WHAT YOU HAVE TO DO: The required output consists solely of the lines from the top of the listing through the line containing "ATOM 40 N N", transcribed exactly.
################
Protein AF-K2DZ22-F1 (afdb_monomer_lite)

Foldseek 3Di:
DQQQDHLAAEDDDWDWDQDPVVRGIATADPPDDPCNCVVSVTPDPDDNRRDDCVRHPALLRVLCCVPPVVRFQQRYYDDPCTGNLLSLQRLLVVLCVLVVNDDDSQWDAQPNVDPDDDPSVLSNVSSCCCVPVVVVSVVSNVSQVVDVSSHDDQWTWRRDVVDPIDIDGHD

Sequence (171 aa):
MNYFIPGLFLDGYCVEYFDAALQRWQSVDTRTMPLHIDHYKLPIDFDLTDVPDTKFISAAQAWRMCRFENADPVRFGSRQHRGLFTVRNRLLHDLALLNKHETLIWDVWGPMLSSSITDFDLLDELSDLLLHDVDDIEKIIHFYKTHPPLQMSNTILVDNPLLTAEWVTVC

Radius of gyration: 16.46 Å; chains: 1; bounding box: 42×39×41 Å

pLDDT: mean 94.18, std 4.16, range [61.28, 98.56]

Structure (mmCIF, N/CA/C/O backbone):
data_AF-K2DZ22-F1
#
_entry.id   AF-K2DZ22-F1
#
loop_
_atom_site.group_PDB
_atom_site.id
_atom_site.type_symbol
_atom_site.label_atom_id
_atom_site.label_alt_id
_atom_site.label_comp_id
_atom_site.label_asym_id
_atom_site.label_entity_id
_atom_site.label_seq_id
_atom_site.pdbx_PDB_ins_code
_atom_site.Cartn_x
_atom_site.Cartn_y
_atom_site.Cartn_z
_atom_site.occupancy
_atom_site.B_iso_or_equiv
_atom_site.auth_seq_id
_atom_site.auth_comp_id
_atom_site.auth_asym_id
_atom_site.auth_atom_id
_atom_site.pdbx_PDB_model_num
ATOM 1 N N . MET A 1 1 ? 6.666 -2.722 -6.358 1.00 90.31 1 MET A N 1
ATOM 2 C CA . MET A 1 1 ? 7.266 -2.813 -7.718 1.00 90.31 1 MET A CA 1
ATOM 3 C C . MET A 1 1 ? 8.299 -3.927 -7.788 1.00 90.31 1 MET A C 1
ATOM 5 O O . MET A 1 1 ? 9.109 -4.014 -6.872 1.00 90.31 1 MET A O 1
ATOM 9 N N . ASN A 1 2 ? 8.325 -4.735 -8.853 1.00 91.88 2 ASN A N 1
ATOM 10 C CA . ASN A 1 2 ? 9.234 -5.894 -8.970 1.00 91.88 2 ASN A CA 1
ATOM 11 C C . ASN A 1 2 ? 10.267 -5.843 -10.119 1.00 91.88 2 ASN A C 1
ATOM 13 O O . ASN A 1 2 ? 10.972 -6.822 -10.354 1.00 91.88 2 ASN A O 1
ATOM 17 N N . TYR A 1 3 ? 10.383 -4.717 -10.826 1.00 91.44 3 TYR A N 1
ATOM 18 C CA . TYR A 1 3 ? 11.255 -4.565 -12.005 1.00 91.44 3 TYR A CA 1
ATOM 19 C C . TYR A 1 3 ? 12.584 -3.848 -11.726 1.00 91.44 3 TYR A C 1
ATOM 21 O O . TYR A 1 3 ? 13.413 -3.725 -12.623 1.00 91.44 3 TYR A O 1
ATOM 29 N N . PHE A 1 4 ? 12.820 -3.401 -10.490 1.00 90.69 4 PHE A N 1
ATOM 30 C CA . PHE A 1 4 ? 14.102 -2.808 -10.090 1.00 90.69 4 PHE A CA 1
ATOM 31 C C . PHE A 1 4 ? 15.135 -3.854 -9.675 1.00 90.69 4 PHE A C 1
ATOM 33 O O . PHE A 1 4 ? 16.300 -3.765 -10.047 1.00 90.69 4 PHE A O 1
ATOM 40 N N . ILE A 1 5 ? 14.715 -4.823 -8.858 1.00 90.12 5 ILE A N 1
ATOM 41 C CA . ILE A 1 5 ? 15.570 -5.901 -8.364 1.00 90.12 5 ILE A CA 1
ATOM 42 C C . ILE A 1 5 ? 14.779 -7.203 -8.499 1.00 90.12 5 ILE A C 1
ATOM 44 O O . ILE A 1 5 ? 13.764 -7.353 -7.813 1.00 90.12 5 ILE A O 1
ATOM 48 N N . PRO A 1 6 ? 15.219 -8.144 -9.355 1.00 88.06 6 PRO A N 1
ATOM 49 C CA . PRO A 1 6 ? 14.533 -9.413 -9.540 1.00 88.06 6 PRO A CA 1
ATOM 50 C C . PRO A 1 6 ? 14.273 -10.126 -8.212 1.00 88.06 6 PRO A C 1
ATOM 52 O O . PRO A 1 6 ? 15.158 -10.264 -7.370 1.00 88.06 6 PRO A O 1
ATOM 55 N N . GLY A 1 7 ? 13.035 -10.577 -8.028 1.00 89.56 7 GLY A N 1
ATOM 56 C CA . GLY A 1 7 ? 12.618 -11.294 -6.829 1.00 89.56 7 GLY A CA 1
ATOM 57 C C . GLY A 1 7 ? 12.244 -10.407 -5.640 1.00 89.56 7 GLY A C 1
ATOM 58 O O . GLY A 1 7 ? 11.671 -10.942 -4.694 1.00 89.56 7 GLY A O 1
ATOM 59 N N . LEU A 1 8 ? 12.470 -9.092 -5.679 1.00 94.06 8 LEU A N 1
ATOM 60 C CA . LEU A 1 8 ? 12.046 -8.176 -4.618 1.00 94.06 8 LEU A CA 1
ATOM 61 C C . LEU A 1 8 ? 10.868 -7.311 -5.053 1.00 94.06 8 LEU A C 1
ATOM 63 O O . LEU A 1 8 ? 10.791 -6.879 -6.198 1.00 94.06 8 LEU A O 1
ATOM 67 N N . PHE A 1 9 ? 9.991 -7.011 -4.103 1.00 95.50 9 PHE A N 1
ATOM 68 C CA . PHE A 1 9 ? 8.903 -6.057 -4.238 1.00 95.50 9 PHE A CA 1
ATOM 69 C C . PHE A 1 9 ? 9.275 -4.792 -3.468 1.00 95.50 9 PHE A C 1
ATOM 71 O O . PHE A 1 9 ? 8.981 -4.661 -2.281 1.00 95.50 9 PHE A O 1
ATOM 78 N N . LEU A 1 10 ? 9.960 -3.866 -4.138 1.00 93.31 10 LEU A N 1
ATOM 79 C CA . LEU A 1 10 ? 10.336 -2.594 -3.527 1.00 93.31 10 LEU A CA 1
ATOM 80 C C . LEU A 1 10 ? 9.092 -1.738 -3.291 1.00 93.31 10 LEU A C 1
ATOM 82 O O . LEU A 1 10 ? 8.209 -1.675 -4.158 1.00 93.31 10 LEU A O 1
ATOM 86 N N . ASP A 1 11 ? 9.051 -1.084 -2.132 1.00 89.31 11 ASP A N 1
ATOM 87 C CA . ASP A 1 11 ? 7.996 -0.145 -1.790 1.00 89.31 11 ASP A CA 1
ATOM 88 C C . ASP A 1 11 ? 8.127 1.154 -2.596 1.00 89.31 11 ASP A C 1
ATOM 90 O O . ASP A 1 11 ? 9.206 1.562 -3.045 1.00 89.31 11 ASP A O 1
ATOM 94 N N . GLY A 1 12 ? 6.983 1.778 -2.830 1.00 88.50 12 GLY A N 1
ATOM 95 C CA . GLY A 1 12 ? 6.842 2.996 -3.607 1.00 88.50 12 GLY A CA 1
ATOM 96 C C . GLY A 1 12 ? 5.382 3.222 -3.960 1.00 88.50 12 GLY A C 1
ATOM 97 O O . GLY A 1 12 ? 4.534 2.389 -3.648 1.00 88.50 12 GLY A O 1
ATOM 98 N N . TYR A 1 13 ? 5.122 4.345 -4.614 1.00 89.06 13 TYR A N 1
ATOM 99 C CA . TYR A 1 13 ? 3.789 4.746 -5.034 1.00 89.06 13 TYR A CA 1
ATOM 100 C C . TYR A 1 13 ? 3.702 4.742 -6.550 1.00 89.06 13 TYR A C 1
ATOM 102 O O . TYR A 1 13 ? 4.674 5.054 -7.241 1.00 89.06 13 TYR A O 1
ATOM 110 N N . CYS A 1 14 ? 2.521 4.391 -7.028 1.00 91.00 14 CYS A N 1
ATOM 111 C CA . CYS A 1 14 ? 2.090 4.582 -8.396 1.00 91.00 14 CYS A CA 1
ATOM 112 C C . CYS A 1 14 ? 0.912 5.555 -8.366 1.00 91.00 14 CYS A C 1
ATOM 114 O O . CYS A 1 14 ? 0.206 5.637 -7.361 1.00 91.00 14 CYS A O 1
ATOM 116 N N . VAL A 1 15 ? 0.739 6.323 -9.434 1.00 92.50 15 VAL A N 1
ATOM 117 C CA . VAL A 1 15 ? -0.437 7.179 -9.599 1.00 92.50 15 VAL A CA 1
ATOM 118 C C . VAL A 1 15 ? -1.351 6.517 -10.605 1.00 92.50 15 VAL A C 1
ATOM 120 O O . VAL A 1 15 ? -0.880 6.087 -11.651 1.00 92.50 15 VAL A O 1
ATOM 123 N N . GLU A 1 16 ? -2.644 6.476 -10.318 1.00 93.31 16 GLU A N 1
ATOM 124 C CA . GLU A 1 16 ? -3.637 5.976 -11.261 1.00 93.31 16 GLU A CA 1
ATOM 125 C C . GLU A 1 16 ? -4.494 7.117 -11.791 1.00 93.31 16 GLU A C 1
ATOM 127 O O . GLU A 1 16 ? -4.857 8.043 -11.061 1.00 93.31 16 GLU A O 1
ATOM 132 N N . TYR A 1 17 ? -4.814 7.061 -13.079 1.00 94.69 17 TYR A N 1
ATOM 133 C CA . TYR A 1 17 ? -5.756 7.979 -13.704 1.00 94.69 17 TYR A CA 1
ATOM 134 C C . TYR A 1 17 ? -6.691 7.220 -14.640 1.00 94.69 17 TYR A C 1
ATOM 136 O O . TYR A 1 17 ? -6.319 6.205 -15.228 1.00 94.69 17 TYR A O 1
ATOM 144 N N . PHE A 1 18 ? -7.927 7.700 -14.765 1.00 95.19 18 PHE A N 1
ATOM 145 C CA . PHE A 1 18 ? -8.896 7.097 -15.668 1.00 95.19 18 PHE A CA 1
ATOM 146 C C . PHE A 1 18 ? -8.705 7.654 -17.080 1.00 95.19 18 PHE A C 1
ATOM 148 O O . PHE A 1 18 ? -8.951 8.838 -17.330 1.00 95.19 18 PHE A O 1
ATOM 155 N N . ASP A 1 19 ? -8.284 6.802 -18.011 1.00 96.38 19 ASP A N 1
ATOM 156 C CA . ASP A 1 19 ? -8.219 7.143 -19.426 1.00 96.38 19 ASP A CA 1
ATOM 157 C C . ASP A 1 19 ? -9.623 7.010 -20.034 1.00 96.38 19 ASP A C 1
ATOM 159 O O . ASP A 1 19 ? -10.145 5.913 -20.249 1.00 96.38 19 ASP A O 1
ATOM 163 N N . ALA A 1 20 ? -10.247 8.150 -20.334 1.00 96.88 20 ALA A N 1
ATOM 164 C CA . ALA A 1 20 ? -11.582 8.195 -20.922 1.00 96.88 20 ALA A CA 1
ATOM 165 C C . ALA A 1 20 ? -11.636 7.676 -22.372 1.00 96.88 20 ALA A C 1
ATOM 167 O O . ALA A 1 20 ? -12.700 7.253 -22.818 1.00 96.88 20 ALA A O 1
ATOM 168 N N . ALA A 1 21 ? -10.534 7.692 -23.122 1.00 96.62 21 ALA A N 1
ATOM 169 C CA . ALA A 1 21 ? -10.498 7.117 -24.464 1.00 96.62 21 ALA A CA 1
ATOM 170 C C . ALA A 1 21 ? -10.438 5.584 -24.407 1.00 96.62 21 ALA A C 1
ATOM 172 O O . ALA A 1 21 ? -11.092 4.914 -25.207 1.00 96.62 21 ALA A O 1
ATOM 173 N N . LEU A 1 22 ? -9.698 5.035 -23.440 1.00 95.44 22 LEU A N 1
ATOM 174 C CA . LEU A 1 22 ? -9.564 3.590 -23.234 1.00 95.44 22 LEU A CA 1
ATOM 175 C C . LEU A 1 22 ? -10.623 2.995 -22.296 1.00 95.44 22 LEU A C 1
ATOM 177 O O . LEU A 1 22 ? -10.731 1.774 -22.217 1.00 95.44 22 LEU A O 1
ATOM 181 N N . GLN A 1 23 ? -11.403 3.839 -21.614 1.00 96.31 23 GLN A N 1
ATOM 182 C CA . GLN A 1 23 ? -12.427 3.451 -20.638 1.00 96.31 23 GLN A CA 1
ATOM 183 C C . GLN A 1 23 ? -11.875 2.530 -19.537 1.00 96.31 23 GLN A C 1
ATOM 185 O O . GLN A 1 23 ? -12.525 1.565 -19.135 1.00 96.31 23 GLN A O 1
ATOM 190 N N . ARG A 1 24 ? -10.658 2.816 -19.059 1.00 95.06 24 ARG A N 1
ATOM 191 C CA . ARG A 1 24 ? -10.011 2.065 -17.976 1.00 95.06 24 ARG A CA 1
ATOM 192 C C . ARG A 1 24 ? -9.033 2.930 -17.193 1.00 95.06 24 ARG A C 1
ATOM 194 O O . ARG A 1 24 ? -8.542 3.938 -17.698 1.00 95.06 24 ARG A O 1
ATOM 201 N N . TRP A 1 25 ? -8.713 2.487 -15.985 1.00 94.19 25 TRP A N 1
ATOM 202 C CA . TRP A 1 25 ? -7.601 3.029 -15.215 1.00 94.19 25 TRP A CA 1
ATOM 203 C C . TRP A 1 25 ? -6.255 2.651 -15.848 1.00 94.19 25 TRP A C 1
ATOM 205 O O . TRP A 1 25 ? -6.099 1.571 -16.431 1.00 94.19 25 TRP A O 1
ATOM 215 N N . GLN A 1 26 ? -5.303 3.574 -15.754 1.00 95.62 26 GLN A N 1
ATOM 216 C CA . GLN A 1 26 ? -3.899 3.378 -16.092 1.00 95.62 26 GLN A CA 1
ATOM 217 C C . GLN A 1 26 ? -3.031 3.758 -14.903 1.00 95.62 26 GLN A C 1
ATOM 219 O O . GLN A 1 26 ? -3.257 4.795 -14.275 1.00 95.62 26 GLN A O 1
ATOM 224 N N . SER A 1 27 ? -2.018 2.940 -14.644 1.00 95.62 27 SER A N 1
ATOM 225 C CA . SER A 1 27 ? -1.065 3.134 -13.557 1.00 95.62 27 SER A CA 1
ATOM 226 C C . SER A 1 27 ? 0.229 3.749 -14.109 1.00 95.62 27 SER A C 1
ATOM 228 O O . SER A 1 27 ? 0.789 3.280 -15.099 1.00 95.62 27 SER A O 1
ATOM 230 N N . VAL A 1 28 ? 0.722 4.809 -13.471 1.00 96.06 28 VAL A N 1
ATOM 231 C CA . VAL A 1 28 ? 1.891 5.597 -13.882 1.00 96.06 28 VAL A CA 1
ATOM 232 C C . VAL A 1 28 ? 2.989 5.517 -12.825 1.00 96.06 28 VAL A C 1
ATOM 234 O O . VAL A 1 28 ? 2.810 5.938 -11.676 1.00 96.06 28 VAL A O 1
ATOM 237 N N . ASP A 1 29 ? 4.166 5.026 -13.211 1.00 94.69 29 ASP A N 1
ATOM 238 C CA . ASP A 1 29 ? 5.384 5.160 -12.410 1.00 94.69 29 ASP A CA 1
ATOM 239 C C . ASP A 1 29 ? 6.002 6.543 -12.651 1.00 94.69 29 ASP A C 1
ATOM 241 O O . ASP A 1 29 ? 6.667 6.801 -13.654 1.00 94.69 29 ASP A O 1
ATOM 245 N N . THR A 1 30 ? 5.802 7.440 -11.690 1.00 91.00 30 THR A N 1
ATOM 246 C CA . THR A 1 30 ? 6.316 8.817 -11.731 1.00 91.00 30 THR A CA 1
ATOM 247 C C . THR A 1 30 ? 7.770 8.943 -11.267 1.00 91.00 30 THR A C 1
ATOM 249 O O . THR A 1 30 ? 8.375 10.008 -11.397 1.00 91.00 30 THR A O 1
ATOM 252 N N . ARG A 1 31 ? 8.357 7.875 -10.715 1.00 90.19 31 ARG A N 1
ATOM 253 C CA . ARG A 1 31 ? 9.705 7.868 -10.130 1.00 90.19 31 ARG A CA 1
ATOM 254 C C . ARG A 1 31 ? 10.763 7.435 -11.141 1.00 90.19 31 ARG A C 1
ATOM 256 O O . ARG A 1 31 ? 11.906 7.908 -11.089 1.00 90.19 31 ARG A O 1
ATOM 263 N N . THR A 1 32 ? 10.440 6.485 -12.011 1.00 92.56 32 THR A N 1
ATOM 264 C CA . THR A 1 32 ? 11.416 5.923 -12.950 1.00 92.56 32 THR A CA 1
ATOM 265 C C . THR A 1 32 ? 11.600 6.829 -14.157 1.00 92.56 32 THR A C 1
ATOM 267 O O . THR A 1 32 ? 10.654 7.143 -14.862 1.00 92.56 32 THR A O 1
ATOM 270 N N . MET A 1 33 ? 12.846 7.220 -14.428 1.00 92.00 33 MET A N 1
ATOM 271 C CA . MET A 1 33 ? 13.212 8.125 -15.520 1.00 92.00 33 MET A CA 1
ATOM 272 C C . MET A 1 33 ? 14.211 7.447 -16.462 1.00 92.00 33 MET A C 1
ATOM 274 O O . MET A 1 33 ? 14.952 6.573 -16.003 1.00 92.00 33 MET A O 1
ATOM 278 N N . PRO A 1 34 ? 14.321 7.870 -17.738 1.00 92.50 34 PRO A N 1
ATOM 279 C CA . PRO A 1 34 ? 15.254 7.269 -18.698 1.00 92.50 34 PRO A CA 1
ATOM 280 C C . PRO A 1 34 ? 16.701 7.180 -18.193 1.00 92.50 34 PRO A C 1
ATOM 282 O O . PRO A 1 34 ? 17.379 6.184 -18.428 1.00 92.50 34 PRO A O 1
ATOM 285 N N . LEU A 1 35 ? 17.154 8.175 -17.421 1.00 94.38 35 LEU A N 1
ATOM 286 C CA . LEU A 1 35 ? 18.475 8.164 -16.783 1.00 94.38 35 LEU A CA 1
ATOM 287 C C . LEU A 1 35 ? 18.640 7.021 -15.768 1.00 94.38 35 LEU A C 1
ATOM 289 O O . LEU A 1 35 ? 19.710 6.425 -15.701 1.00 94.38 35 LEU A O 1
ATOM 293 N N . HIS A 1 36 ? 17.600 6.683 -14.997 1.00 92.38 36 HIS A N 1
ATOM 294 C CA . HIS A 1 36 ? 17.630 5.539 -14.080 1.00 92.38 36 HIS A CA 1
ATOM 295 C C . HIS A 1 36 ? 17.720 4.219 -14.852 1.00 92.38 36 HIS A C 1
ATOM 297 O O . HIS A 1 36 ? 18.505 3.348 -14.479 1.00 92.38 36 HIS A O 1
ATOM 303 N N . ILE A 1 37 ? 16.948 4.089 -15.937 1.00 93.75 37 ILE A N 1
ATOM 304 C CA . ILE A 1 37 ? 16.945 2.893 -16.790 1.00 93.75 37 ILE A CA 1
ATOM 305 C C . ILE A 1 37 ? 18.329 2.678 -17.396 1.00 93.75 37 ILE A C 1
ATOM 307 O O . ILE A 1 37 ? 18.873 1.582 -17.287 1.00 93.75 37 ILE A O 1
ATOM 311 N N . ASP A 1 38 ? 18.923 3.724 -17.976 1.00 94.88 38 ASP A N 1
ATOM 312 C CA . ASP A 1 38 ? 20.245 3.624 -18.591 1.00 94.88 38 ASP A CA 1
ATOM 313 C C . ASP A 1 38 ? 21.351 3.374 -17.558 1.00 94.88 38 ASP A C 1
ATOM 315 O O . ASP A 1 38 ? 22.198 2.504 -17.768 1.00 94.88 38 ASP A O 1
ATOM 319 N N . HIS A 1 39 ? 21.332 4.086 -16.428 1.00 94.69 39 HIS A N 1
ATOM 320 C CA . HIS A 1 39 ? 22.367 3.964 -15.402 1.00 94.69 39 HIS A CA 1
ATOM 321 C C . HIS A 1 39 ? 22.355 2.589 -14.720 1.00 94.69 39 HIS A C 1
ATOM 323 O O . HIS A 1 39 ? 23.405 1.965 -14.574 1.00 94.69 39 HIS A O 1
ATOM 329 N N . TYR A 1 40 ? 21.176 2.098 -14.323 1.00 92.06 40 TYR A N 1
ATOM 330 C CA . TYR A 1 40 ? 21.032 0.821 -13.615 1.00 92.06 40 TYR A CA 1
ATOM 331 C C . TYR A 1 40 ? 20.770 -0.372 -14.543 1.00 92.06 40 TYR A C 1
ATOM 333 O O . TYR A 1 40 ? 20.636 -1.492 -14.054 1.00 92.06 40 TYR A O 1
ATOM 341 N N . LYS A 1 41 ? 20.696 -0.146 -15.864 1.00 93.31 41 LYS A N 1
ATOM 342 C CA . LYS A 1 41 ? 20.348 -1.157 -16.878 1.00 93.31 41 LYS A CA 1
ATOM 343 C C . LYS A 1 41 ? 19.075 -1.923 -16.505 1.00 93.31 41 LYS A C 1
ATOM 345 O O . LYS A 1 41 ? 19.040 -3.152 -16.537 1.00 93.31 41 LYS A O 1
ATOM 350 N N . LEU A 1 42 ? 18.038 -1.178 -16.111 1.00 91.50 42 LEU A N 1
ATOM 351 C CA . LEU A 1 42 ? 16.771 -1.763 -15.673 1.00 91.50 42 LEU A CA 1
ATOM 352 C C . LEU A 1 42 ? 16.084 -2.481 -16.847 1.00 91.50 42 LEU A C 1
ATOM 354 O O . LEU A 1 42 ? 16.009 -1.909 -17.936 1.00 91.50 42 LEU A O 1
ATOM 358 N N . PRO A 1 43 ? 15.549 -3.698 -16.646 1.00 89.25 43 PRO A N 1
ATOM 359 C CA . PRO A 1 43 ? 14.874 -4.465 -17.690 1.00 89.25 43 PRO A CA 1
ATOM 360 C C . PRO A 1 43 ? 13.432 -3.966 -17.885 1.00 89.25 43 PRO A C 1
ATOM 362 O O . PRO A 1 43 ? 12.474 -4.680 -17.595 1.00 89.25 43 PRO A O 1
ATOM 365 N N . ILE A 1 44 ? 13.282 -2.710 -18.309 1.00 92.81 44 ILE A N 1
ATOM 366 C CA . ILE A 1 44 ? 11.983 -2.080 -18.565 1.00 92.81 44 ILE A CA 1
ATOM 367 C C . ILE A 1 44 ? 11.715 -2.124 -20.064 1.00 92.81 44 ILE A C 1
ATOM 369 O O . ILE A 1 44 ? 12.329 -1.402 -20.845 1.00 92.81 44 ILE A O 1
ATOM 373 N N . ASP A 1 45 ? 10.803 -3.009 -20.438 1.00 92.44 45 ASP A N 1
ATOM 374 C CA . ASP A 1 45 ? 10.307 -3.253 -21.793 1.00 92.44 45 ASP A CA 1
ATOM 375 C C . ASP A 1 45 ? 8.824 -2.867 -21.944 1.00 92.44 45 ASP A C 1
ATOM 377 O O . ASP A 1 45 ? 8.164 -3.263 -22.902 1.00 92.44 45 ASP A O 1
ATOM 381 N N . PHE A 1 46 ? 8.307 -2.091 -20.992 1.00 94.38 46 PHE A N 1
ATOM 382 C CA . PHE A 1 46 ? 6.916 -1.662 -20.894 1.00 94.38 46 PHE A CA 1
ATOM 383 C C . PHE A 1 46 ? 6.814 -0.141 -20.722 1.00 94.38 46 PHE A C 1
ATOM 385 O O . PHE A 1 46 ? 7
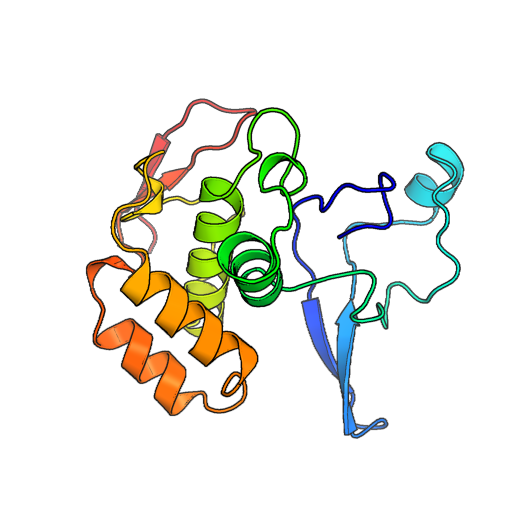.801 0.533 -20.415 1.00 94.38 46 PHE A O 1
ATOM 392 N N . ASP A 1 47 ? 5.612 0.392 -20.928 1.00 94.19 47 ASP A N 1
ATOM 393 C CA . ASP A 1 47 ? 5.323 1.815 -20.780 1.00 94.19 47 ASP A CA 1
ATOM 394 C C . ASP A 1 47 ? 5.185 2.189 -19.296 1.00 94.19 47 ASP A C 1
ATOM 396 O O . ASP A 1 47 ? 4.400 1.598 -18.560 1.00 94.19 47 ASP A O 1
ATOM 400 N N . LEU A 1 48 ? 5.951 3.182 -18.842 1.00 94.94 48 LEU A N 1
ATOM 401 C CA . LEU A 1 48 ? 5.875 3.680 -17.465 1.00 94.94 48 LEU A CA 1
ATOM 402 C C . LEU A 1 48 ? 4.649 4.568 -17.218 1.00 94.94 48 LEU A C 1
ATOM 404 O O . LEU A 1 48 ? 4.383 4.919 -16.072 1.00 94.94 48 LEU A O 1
################
YOUR SOLUTION:
Protein AF-K2DZ22-F1 (afdb_monomer_lite)

Foldseek 3Di:
DQQQDHLAAEDDDWDWDQDPVVRGIATADPPDDPCNCVVSVTPDPDDNRRDDCVRHPALLRVLCCVPPVVRFQQRYYDDPCTGNLLSLQRLLVVLCVLVVNDDDSQWDAQPNVDPDDDPSVLSNVSSCCCVPVVVVSVVSNVSQVVDVSSHDDQWTWRRDVVDPIDIDGHD

Sequence (171 aa):
MNYFIPGLFLDGYCVEYFDAALQRWQSVDTRTMPLHIDHYKLPIDFDLTDVPDTKFISAAQAWRMCRFENADPVRFGSRQHRGLFTVRNRLLHDLALLNKHETLIWDVWGPMLSSSITDFDLLDELSDLLLHDVDDIEKIIHFYKTHPPLQMSNTILVDNPLLTAEWVTVC

Radius of gyration: 16.46 Å; chains: 1; bounding box: 42×39×41 Å

pLDDT: mean 94.18, std 4.16, range [61.28, 98.56]

Structure (mmCIF, N/CA/C/O backbone):
data_AF-K2DZ22-F1
#
_entry.id   AF-K2DZ22-F1
#
loop_
_atom_site.group_PDB
_atom_site.id
_atom_site.type_symbol
_atom_site.label_atom_id
_atom_site.label_alt_id
_atom_site.label_comp_id
_atom_site.label_asym_id
_atom_site.label_entity_id
_atom_site.label_seq_id
_atom_site.pdbx_PDB_ins_code
_atom_site.Cartn_x
_atom_site.Cartn_y
_atom_site.Cartn_z
_atom_site.occupancy
_atom_site.B_iso_or_equiv
_atom_site.auth_seq_id
_atom_site.auth_comp_id
_atom_site.auth_asym_id
_atom_site.auth_atom_id
_atom_site.pdbx_PDB_model_num
ATOM 1 N N . MET A 1 1 ? 6.666 -2.722 -6.358 1.00 90.31 1 MET A N 1
ATOM 2 C CA . MET A 1 1 ? 7.266 -2.813 -7.718 1.00 90.31 1 MET A CA 1
ATOM 3 C C . MET A 1 1 ? 8.299 -3.927 -7.788 1.00 90.31 1 MET A C 1
ATOM 5 O O . MET A 1 1 ? 9.109 -4.014 -6.872 1.00 90.31 1 MET A O 1
ATOM 9 N N . ASN A 1 2 ? 8.325 -4.735 -8.853 1.00 91.88 2 ASN A N 1
ATOM 10 C CA . ASN A 1 2 ? 9.234 -5.894 -8.970 1.00 91.88 2 ASN A CA 1
ATOM 11 C C . ASN A 1 2 ? 10.267 -5.843 -10.119 1.00 91.88 2 ASN A C 1
ATOM 13 O O . ASN A 1 2 ? 10.972 -6.822 -10.354 1.00 91.88 2 ASN A O 1
ATOM 17 N N . TYR A 1 3 ? 10.383 -4.717 -10.826 1.00 91.44 3 TYR A N 1
ATOM 18 C CA . TYR A 1 3 ? 11.255 -4.565 -12.005 1.00 91.44 3 TYR A CA 1
ATOM 19 C C . TYR A 1 3 ? 12.584 -3.848 -11.726 1.00 91.44 3 TYR A C 1
ATOM 21 O O . TYR A 1 3 ? 13.413 -3.725 -12.623 1.00 91.44 3 TYR A O 1
ATOM 29 N N . PHE A 1 4 ? 12.820 -3.401 -10.490 1.00 90.69 4 PHE A N 1
ATOM 30 C CA . PHE A 1 4 ? 14.102 -2.808 -10.090 1.00 90.69 4 PHE A CA 1
ATOM 31 C C . PHE A 1 4 ? 15.135 -3.854 -9.675 1.00 90.69 4 PHE A C 1
ATOM 33 O O . PHE A 1 4 ? 16.300 -3.765 -10.047 1.00 90.69 4 PHE A O 1
ATOM 40 N N . ILE A 1 5 ? 14.715 -4.823 -8.858 1.00 90.12 5 ILE A N 1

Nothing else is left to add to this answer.